* WHAT IS NEEDED: Give again, word for word, every line in the entries below from the line with "ATOM 10 C CA" up to and including the line with "ATOM 40 C CA", and no other line.

* RECORDS SHOWN:
* * *

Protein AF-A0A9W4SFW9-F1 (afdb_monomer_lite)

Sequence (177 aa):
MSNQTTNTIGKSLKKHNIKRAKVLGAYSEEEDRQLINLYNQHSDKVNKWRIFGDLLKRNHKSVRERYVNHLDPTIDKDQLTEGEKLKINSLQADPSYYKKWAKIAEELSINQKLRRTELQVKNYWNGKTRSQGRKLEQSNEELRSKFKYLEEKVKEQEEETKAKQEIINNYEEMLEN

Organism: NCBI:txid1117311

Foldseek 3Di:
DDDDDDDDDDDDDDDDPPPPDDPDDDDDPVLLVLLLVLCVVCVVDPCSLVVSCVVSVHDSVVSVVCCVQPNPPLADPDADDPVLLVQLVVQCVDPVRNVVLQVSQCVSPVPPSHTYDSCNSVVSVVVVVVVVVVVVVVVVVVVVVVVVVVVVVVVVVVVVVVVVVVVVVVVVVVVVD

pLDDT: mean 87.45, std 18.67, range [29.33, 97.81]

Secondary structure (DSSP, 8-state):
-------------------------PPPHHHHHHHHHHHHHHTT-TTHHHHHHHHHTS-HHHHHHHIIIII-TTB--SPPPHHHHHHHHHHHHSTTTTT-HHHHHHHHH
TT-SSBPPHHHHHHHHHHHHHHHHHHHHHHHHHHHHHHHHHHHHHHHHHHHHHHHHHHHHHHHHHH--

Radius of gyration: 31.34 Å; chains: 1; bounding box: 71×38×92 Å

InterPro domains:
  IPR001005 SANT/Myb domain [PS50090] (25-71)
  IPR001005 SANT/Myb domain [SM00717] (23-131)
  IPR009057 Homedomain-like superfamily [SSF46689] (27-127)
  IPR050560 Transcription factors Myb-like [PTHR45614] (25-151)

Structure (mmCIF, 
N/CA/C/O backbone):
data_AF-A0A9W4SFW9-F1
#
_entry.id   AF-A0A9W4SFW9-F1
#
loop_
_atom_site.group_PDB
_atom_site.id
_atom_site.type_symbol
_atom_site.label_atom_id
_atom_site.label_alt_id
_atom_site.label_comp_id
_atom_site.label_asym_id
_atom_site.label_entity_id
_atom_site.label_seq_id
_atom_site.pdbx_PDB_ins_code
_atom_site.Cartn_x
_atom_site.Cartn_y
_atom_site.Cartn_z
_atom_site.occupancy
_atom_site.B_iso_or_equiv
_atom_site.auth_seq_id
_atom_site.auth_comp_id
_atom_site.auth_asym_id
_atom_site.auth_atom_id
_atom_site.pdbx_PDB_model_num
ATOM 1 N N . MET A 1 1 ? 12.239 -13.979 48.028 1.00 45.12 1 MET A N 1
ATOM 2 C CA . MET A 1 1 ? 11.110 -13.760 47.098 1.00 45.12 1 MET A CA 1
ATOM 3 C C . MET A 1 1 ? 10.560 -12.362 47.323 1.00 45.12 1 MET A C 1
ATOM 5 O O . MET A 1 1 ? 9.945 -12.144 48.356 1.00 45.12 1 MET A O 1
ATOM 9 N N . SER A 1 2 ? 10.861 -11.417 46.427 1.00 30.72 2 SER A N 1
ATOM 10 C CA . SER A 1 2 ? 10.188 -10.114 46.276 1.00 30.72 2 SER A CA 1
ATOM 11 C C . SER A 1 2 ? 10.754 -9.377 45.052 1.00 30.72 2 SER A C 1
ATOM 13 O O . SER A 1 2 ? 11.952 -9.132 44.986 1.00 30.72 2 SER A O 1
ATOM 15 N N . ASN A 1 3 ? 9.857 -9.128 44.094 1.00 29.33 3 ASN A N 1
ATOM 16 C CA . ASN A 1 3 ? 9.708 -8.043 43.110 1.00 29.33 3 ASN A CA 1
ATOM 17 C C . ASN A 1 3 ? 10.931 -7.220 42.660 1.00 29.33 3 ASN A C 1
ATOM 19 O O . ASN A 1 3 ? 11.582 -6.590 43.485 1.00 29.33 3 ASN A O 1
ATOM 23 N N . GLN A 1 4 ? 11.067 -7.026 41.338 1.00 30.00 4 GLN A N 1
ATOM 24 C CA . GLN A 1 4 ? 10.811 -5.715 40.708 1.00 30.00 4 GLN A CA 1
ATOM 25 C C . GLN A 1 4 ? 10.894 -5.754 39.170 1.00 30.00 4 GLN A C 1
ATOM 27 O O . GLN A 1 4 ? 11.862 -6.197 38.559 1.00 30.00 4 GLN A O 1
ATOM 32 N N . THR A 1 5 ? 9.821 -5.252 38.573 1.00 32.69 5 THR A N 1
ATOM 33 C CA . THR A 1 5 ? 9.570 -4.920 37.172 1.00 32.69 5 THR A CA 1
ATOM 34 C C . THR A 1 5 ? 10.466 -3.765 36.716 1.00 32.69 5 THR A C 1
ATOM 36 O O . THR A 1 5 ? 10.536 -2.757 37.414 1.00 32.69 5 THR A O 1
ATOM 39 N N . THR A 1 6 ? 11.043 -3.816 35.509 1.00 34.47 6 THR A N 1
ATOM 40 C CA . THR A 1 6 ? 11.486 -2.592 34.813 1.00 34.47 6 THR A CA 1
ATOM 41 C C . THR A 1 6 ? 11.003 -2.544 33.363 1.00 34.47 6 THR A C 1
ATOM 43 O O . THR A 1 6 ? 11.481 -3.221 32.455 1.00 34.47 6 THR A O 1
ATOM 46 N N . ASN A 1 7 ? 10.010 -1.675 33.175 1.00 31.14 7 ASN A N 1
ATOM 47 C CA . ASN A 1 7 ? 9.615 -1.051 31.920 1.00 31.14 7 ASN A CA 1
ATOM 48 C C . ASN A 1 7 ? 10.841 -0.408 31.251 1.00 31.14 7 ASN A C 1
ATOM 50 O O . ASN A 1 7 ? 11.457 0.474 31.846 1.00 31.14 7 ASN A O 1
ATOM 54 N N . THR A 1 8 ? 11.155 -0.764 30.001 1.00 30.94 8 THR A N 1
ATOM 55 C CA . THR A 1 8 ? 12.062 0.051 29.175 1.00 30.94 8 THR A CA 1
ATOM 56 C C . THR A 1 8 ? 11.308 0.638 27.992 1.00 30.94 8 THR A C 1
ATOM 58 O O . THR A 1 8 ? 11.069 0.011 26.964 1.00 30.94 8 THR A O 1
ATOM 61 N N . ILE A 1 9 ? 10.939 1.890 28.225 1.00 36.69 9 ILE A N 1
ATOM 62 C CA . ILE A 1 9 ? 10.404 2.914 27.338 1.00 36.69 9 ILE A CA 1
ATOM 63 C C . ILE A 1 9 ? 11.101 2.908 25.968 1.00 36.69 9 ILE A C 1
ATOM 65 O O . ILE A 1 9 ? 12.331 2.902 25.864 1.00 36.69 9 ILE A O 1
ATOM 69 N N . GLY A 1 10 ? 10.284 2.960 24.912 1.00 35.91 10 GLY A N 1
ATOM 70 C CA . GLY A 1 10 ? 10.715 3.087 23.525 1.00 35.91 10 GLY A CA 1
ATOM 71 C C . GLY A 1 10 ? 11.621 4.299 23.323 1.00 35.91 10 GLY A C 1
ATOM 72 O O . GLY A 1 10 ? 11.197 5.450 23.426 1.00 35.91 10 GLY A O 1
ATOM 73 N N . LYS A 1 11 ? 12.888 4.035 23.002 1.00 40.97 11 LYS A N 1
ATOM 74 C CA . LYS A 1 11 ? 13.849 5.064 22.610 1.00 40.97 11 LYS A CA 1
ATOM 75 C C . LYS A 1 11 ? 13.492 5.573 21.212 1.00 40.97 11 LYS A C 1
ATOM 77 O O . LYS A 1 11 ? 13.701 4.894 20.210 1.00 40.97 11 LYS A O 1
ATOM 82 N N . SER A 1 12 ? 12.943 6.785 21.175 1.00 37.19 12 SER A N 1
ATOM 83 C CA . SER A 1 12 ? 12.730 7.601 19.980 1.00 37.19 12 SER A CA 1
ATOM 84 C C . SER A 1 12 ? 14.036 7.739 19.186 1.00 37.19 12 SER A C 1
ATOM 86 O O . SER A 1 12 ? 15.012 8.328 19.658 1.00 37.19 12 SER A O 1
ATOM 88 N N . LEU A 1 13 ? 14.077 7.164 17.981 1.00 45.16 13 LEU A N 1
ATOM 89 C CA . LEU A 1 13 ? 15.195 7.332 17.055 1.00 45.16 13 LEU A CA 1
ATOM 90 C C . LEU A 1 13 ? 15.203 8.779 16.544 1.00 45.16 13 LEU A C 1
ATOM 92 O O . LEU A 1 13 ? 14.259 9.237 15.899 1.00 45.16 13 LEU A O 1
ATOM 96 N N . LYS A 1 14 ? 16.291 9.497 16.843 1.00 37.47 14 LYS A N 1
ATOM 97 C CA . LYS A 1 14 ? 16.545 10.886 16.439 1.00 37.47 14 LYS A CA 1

* * *

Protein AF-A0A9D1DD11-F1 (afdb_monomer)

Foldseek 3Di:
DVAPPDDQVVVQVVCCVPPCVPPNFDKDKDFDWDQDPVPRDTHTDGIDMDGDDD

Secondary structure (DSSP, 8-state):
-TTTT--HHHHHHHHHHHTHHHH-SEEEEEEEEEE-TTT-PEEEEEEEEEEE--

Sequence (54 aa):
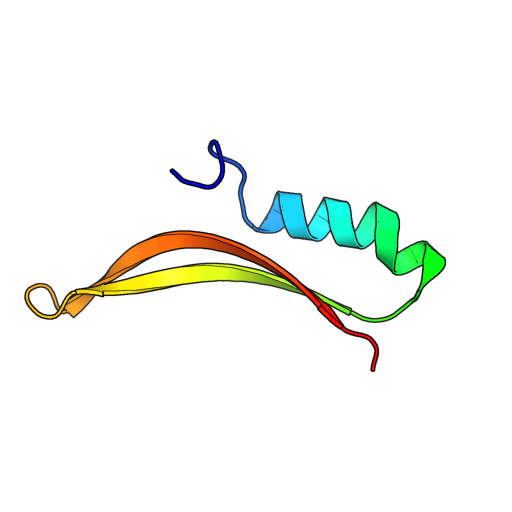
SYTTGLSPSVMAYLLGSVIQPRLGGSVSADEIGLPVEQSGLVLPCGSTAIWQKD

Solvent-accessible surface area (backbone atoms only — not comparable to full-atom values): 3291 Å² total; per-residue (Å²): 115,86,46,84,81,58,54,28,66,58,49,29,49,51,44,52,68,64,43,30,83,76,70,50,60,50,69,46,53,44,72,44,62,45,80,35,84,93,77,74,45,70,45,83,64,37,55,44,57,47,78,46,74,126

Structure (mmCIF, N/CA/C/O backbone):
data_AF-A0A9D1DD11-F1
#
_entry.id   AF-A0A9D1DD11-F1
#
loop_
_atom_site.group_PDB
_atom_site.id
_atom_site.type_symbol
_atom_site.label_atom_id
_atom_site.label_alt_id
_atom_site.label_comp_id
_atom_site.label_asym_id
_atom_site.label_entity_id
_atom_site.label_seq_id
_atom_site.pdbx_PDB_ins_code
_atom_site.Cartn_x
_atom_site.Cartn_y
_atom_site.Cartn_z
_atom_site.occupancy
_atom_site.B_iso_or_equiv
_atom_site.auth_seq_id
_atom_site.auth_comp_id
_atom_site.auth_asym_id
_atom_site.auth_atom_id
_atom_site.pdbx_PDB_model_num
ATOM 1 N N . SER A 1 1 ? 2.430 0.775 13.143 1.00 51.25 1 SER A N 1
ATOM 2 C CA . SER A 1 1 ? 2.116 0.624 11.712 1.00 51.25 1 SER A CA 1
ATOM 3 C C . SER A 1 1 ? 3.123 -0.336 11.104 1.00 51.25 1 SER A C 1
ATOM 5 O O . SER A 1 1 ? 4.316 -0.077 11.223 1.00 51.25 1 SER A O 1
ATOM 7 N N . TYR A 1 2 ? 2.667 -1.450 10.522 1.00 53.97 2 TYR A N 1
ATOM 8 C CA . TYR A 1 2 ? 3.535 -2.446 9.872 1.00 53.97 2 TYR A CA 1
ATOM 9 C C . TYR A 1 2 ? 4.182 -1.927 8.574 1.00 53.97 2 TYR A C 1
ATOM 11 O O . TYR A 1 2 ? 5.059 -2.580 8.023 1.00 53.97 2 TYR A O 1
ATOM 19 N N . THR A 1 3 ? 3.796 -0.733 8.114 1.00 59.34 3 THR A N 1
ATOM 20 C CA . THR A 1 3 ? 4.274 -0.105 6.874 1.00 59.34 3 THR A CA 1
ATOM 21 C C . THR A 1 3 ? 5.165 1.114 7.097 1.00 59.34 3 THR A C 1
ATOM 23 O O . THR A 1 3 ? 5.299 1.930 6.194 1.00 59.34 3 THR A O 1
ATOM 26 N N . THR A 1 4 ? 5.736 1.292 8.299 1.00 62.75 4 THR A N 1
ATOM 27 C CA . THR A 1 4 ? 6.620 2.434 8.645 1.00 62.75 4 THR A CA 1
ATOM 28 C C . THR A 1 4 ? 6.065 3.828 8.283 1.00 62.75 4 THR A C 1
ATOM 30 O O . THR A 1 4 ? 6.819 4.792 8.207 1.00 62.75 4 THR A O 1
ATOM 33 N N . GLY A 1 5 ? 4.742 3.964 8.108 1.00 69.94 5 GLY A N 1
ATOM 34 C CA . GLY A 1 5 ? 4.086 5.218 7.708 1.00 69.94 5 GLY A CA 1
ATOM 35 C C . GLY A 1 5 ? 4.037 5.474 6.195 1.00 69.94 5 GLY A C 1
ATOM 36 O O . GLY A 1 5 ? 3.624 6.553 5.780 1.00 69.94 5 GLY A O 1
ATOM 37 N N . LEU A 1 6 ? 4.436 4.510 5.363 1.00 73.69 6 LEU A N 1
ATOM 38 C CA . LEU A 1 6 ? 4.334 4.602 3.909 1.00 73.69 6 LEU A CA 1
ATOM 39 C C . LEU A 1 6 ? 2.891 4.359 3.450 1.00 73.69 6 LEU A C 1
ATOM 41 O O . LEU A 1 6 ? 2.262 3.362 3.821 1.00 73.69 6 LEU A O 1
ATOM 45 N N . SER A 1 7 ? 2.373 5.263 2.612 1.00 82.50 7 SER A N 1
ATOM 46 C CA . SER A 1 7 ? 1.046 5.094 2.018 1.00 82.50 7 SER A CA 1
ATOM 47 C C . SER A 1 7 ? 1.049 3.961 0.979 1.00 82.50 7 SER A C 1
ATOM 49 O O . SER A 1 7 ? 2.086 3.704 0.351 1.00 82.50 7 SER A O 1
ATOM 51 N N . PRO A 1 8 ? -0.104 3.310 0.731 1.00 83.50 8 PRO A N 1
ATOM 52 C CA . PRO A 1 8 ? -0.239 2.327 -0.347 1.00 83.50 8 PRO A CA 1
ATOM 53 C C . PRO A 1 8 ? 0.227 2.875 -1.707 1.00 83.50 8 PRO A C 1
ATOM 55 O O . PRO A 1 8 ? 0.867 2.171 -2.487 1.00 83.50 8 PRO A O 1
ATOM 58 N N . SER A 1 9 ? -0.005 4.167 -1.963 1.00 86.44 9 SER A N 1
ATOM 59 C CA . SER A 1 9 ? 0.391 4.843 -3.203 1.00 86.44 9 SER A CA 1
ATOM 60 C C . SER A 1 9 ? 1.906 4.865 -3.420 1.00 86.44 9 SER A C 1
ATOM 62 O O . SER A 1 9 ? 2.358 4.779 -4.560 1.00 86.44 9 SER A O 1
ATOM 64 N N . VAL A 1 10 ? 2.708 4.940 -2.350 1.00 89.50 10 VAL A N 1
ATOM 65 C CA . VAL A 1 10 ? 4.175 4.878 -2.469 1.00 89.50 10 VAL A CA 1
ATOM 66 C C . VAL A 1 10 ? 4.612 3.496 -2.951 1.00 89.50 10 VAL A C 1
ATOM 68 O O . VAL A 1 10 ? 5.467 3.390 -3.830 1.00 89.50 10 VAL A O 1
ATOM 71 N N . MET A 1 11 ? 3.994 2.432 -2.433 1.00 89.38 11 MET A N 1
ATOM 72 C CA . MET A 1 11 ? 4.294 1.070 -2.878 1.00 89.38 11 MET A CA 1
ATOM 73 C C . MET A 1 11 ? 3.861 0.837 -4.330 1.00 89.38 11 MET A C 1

* * *

* ANSWER BOX:
ATOM 10 C CA . SER A 1 2 ? 10.188 -10.114 46.276 1.00 30.72 2 SER A CA 1
ATOM 11 C C . SER A 1 2 ? 10.754 -9.377 45.052 1.00 30.72 2 SER A C 1
ATOM 13 O O . SER A 1 2 ? 11.952 -9.132 44.986 1.00 30.72 2 SER A O 1
ATOM 15 N N . ASN A 1 3 ? 9.857 -9.128 44.094 1.00 29.33 3 ASN A N 1
ATOM 16 C CA . ASN A 1 3 ? 9.708 -8.043 43.110 1.00 29.33 3 ASN A CA 1
ATOM 17 C C . ASN A 1 3 ? 10.931 -7.220 42.660 1.00 29.33 3 ASN A C 1
ATOM 19 O O . ASN A 1 3 ? 11.582 -6.590 43.485 1.00 29.33 3 ASN A O 1
ATOM 23 N N . GLN A 1 4 ? 11.067 -7.026 41.338 1.00 30.00 4 GLN A N 1
ATOM 24 C CA . GLN A 1 4 ? 10.811 -5.715 40.708 1.00 30.00 4 GLN A CA 1
ATOM 25 C C . GLN A 1 4 ? 10.894 -5.754 39.170 1.00 30.00 4 GLN A C 1
ATOM 27 O O . GLN A 1 4 ? 11.862 -6.197 38.559 1.00 30.00 4 GLN A O 1
ATOM 32 N N . THR A 1 5 ? 9.821 -5.252 38.573 1.00 32.69 5 THR A N 1
ATOM 33 C CA . THR A 1 5 ? 9.570 -4.920 37.172 1.00 32.69 5 THR A CA 1
ATOM 34 C C . THR A 1 5 ? 10.466 -3.765 36.716 1.00 32.69 5 THR A C 1
ATOM 36 O O . THR A 1 5 ? 10.536 -2.757 37.414 1.00 32.69 5 THR A O 1
ATOM 39 N N . THR A 1 6 ? 11.043 -3.816 35.509 1.00 34.47 6 THR A N 1
ATOM 40 C CA . THR A 1 6 ? 11.486 -2.592 34.813 1.00 34.47 6 THR A CA 1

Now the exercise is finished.